**TASK STATEMENT**
Go through the listing beneath this task and return every line that carries the string "cytoplasmic".

[Start of section]

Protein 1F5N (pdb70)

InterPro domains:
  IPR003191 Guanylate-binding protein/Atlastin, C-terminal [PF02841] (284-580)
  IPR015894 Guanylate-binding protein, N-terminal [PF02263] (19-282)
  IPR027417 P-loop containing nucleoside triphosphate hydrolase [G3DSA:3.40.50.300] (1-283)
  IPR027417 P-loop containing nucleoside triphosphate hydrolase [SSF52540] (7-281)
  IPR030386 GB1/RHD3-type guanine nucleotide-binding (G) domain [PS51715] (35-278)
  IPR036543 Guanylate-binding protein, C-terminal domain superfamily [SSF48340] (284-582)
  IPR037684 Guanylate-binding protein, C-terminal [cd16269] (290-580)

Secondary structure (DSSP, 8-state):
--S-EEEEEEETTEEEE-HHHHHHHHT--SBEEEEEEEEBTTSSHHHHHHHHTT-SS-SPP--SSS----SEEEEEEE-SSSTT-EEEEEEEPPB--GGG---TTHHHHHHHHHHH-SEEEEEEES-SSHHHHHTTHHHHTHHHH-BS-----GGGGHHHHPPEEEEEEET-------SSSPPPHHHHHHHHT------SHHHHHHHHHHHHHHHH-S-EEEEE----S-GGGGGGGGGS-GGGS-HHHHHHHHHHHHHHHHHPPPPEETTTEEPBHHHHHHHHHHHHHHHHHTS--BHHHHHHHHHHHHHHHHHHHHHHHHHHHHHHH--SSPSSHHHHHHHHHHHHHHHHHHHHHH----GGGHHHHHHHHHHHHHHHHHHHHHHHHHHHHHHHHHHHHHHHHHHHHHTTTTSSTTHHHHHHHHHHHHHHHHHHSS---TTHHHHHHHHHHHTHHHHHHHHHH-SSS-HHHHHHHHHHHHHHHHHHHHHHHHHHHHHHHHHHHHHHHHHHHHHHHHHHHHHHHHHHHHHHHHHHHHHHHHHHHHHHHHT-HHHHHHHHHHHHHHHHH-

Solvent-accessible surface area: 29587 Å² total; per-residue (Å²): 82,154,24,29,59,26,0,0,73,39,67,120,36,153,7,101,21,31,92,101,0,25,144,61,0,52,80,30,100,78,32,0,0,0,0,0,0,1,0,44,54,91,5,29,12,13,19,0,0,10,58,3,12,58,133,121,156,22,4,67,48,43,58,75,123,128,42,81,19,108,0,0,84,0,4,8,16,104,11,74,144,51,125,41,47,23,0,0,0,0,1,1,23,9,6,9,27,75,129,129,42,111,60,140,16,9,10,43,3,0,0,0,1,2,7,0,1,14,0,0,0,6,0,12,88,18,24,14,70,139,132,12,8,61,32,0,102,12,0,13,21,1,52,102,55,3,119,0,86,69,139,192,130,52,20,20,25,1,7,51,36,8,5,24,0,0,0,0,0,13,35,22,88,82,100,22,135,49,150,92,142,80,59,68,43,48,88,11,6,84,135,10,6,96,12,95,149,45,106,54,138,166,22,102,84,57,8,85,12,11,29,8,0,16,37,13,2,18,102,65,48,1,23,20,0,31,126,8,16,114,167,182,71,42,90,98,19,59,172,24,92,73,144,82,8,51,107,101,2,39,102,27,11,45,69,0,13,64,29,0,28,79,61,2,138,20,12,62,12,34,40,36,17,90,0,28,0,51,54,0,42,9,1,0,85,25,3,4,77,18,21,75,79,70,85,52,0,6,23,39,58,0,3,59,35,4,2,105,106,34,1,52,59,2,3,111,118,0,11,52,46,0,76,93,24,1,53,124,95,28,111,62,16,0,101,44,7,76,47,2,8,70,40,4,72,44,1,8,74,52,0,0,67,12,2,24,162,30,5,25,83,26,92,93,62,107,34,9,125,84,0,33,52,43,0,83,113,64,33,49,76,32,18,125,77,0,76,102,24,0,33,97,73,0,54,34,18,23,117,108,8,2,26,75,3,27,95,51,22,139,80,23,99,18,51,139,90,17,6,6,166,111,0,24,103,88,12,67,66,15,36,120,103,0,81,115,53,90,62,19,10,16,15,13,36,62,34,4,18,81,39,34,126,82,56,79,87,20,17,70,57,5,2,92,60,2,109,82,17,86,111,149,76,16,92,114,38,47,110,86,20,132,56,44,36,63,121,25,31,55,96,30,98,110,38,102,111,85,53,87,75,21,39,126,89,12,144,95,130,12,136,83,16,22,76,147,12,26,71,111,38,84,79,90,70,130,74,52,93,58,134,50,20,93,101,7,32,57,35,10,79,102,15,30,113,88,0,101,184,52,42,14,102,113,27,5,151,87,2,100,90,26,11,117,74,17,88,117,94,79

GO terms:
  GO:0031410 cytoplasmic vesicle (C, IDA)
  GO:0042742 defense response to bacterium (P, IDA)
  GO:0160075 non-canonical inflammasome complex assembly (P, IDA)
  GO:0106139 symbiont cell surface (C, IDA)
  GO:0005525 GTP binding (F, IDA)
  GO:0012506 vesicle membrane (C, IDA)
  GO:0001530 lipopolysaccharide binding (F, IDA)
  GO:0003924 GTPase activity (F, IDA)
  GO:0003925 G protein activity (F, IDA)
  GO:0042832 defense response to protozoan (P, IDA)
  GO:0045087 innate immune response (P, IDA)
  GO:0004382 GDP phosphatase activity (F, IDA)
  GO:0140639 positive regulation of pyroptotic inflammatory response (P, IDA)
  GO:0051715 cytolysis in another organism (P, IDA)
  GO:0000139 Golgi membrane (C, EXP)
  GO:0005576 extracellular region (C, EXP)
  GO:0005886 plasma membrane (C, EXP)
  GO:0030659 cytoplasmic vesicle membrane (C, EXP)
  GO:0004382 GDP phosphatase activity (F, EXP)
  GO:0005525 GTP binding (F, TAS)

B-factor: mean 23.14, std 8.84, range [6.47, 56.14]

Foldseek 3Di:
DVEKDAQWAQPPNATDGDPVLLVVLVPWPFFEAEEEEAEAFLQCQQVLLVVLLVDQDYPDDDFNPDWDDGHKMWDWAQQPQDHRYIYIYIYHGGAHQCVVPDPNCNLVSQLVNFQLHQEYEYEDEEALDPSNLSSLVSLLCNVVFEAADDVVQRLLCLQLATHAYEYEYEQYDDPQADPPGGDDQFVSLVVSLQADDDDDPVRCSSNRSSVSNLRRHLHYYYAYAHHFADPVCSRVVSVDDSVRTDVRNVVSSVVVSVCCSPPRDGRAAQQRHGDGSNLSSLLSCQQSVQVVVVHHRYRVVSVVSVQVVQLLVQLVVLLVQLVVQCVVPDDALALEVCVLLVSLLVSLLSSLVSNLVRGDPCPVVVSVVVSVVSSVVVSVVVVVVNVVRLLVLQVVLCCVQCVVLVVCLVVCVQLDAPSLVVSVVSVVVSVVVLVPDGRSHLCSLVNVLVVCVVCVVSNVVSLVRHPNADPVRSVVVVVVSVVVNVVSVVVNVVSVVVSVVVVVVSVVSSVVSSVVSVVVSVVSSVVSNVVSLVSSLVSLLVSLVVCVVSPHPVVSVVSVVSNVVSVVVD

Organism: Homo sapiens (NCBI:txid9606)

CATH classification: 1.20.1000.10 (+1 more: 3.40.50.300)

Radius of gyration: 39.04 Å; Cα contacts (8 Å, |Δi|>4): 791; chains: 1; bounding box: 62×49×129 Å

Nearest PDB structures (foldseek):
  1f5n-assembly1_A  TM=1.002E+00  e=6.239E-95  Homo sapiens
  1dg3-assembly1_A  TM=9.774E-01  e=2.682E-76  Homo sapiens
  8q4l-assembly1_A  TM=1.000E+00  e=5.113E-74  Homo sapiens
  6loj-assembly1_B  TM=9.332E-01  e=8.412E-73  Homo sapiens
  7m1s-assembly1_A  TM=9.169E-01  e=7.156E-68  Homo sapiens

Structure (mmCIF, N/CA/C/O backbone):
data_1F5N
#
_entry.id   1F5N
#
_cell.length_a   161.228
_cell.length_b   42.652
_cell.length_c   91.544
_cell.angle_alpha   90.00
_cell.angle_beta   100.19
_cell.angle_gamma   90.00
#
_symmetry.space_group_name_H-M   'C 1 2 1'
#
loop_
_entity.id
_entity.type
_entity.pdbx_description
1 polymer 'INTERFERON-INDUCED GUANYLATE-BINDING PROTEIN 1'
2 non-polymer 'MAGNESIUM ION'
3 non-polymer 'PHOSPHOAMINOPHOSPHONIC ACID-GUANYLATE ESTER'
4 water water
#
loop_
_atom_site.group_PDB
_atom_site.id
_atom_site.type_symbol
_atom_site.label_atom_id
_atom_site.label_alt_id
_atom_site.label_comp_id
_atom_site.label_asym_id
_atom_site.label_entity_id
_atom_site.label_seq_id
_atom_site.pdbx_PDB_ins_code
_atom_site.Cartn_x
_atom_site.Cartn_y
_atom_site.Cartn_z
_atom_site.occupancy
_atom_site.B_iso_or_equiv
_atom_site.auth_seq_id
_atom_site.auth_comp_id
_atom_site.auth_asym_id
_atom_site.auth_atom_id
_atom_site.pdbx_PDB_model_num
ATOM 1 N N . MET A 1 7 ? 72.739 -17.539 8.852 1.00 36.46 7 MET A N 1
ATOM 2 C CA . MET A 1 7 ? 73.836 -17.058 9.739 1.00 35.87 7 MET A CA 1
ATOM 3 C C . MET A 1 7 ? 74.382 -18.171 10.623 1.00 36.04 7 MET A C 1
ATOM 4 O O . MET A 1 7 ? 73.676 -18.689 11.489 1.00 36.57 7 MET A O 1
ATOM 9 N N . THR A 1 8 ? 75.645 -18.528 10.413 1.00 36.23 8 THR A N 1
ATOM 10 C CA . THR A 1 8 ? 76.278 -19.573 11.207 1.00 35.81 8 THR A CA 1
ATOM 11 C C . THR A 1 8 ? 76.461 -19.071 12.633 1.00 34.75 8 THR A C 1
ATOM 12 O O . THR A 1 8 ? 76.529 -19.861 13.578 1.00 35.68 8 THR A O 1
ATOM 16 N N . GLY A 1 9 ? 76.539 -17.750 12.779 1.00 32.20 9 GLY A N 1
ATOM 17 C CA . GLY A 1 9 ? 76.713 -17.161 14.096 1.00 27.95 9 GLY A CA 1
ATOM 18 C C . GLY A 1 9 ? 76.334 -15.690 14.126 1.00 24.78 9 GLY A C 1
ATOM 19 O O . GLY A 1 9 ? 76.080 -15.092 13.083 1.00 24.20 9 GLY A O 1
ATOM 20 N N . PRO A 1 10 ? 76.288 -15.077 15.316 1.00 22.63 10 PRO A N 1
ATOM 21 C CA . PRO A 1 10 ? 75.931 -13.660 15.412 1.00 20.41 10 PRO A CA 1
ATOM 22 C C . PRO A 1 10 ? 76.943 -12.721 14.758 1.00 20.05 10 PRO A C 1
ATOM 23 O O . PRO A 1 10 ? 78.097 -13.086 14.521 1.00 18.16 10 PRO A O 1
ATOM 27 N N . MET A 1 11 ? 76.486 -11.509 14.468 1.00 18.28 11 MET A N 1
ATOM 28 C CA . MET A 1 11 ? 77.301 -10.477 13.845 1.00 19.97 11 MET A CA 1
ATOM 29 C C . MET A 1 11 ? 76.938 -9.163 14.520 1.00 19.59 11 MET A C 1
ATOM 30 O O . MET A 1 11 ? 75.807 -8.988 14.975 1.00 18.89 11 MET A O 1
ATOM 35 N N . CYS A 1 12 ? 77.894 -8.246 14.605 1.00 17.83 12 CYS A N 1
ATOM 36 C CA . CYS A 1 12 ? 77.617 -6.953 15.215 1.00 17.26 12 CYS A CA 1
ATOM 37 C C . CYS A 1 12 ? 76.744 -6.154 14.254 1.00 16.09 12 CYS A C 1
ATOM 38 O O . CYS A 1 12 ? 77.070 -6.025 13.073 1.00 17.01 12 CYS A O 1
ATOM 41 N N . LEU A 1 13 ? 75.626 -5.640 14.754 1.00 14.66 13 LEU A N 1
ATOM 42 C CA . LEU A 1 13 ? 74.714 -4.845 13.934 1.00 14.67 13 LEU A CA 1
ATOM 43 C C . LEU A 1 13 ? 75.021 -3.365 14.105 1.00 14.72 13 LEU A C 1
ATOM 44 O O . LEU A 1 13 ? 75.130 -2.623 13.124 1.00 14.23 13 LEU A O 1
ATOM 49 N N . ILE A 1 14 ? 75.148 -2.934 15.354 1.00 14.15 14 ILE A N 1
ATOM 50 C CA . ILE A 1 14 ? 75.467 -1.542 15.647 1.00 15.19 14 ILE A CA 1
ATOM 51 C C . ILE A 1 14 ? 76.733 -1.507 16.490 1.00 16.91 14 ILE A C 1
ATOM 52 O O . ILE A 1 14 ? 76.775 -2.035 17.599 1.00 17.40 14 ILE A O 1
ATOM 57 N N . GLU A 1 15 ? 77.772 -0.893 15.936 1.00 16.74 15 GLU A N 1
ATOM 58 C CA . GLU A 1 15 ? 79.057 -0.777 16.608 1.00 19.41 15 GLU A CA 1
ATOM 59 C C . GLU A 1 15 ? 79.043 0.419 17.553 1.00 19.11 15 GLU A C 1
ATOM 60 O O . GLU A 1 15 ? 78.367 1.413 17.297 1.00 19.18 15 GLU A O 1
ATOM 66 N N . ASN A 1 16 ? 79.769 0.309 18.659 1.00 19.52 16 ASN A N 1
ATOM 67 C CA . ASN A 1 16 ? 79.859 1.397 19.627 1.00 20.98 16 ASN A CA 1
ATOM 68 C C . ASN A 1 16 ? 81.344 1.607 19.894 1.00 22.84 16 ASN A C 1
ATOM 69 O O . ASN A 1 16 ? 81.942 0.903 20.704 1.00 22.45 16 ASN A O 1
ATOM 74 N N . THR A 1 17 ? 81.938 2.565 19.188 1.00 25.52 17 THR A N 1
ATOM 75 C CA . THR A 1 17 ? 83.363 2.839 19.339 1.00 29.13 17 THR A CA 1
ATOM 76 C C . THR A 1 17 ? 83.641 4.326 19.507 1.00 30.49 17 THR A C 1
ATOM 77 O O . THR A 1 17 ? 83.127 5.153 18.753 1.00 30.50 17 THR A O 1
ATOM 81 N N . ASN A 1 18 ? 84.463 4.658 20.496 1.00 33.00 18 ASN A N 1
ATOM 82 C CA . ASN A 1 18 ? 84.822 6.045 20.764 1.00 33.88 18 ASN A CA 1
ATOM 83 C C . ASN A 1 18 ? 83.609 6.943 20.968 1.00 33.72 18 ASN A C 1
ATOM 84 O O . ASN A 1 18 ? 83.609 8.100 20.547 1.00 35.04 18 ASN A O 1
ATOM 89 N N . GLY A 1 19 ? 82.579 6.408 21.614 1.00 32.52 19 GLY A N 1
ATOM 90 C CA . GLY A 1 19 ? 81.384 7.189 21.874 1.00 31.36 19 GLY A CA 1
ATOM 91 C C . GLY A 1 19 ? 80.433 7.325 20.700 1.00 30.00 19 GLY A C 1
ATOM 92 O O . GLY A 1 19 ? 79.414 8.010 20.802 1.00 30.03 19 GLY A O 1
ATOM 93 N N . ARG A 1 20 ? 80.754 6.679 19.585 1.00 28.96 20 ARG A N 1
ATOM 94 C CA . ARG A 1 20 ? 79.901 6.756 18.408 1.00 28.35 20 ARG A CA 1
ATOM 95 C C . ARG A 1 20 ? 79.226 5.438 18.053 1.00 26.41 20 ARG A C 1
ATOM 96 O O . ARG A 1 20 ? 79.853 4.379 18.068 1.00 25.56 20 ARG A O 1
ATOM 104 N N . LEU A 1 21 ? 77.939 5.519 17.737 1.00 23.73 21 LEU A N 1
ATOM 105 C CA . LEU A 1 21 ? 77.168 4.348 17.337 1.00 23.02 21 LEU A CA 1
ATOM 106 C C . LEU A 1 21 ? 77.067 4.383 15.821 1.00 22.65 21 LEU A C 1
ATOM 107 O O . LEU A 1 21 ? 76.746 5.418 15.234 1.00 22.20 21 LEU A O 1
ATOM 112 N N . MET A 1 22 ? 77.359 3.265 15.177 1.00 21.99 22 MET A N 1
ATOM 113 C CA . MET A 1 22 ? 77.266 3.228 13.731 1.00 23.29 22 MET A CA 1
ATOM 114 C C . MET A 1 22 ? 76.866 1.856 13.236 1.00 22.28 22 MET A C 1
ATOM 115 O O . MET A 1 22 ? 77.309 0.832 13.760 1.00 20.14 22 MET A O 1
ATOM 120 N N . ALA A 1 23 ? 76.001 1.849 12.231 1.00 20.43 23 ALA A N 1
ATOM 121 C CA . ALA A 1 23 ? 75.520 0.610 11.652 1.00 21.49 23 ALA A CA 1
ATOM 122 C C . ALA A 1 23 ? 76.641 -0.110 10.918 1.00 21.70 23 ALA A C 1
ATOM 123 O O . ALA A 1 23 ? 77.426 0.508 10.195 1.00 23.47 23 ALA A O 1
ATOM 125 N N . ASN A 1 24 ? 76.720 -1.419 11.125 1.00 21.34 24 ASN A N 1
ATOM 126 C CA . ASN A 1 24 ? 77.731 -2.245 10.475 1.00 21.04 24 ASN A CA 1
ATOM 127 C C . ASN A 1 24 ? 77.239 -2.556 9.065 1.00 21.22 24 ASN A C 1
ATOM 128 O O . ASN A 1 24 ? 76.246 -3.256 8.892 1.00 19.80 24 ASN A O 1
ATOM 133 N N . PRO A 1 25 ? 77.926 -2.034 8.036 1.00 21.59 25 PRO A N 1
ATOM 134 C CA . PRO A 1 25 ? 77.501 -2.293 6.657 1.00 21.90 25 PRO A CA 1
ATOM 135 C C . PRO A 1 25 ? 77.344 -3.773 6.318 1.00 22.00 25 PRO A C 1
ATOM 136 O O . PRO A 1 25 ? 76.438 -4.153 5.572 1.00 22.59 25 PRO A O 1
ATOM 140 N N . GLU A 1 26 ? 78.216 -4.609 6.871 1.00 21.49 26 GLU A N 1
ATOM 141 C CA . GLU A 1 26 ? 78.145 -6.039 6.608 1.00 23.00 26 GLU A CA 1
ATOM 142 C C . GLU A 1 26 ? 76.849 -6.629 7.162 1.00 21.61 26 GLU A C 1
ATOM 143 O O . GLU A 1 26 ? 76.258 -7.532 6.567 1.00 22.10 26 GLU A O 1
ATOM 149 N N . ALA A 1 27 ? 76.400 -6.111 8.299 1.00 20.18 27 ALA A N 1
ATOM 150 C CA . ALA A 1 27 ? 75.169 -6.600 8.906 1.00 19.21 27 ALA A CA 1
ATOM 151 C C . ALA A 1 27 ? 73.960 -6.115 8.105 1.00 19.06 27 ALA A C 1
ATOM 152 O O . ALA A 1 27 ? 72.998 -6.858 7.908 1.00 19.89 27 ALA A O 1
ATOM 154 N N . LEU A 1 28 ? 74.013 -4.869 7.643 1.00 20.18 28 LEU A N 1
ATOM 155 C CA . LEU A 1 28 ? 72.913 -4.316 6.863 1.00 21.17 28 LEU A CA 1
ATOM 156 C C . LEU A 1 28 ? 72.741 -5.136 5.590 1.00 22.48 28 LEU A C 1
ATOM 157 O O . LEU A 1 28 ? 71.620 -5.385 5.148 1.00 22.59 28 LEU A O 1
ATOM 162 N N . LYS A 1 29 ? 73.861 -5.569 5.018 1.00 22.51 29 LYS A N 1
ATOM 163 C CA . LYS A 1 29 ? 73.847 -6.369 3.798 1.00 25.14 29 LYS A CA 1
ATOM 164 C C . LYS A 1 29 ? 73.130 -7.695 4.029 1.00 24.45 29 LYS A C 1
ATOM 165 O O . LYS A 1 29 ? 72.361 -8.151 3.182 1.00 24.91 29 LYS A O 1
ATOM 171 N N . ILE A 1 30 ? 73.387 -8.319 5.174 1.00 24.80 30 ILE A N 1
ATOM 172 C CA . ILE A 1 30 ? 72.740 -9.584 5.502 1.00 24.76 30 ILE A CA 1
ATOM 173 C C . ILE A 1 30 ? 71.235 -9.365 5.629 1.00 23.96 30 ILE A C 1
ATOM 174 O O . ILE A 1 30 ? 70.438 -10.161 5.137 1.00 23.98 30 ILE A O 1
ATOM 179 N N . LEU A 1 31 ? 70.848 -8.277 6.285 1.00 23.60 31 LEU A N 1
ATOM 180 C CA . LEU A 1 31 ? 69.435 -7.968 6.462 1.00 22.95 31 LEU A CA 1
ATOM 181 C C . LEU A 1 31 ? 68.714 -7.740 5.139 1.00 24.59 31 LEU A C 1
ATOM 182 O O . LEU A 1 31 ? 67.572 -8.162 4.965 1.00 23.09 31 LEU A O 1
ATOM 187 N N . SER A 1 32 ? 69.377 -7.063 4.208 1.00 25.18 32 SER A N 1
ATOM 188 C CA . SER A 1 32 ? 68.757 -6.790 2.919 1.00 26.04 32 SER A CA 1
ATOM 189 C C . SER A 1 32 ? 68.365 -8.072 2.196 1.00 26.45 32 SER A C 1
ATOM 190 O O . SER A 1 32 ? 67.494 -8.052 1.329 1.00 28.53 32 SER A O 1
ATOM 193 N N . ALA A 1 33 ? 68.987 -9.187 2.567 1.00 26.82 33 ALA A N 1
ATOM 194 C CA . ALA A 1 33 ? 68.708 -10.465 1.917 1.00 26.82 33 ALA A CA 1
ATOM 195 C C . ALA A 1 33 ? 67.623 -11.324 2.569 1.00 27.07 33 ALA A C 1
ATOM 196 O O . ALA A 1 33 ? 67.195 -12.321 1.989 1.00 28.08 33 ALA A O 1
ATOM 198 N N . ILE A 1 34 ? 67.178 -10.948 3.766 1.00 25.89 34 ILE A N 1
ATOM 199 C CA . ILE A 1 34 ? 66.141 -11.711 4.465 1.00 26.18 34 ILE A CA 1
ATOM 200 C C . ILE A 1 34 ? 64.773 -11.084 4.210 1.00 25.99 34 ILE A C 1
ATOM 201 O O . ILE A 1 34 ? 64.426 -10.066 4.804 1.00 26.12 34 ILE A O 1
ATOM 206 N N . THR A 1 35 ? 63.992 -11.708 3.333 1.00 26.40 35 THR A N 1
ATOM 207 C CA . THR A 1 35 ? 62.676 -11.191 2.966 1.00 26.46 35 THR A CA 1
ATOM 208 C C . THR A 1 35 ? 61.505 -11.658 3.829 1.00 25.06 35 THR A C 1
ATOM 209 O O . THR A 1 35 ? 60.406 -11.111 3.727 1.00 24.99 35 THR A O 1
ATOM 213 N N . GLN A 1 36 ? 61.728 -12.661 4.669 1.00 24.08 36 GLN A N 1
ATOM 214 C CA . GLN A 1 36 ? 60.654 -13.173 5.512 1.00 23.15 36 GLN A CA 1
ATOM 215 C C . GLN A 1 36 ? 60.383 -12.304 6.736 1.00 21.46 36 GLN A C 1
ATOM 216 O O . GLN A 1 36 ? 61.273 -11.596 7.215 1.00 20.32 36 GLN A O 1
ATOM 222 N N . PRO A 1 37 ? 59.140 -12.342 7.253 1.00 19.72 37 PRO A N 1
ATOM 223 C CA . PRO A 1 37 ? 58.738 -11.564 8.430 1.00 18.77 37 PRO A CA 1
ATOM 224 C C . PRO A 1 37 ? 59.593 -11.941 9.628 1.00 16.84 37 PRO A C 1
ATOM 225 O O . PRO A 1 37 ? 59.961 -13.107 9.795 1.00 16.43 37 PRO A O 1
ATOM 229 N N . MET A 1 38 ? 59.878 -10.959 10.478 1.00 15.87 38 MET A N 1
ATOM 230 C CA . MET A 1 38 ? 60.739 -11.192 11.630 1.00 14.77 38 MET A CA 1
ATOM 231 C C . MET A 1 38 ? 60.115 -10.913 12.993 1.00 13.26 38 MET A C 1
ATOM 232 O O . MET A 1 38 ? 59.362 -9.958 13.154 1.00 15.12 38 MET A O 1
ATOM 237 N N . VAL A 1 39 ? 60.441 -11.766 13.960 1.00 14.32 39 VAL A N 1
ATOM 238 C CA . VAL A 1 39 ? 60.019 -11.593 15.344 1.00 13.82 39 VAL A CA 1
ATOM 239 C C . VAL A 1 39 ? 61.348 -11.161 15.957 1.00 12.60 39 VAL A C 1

[End of section]

**RESULT OF THE TASK**
  GO:0031410 cytoplasmic vesicle (C, IDA)
  GO:0030659 cytoplasmic vesicle membrane (C, EXP)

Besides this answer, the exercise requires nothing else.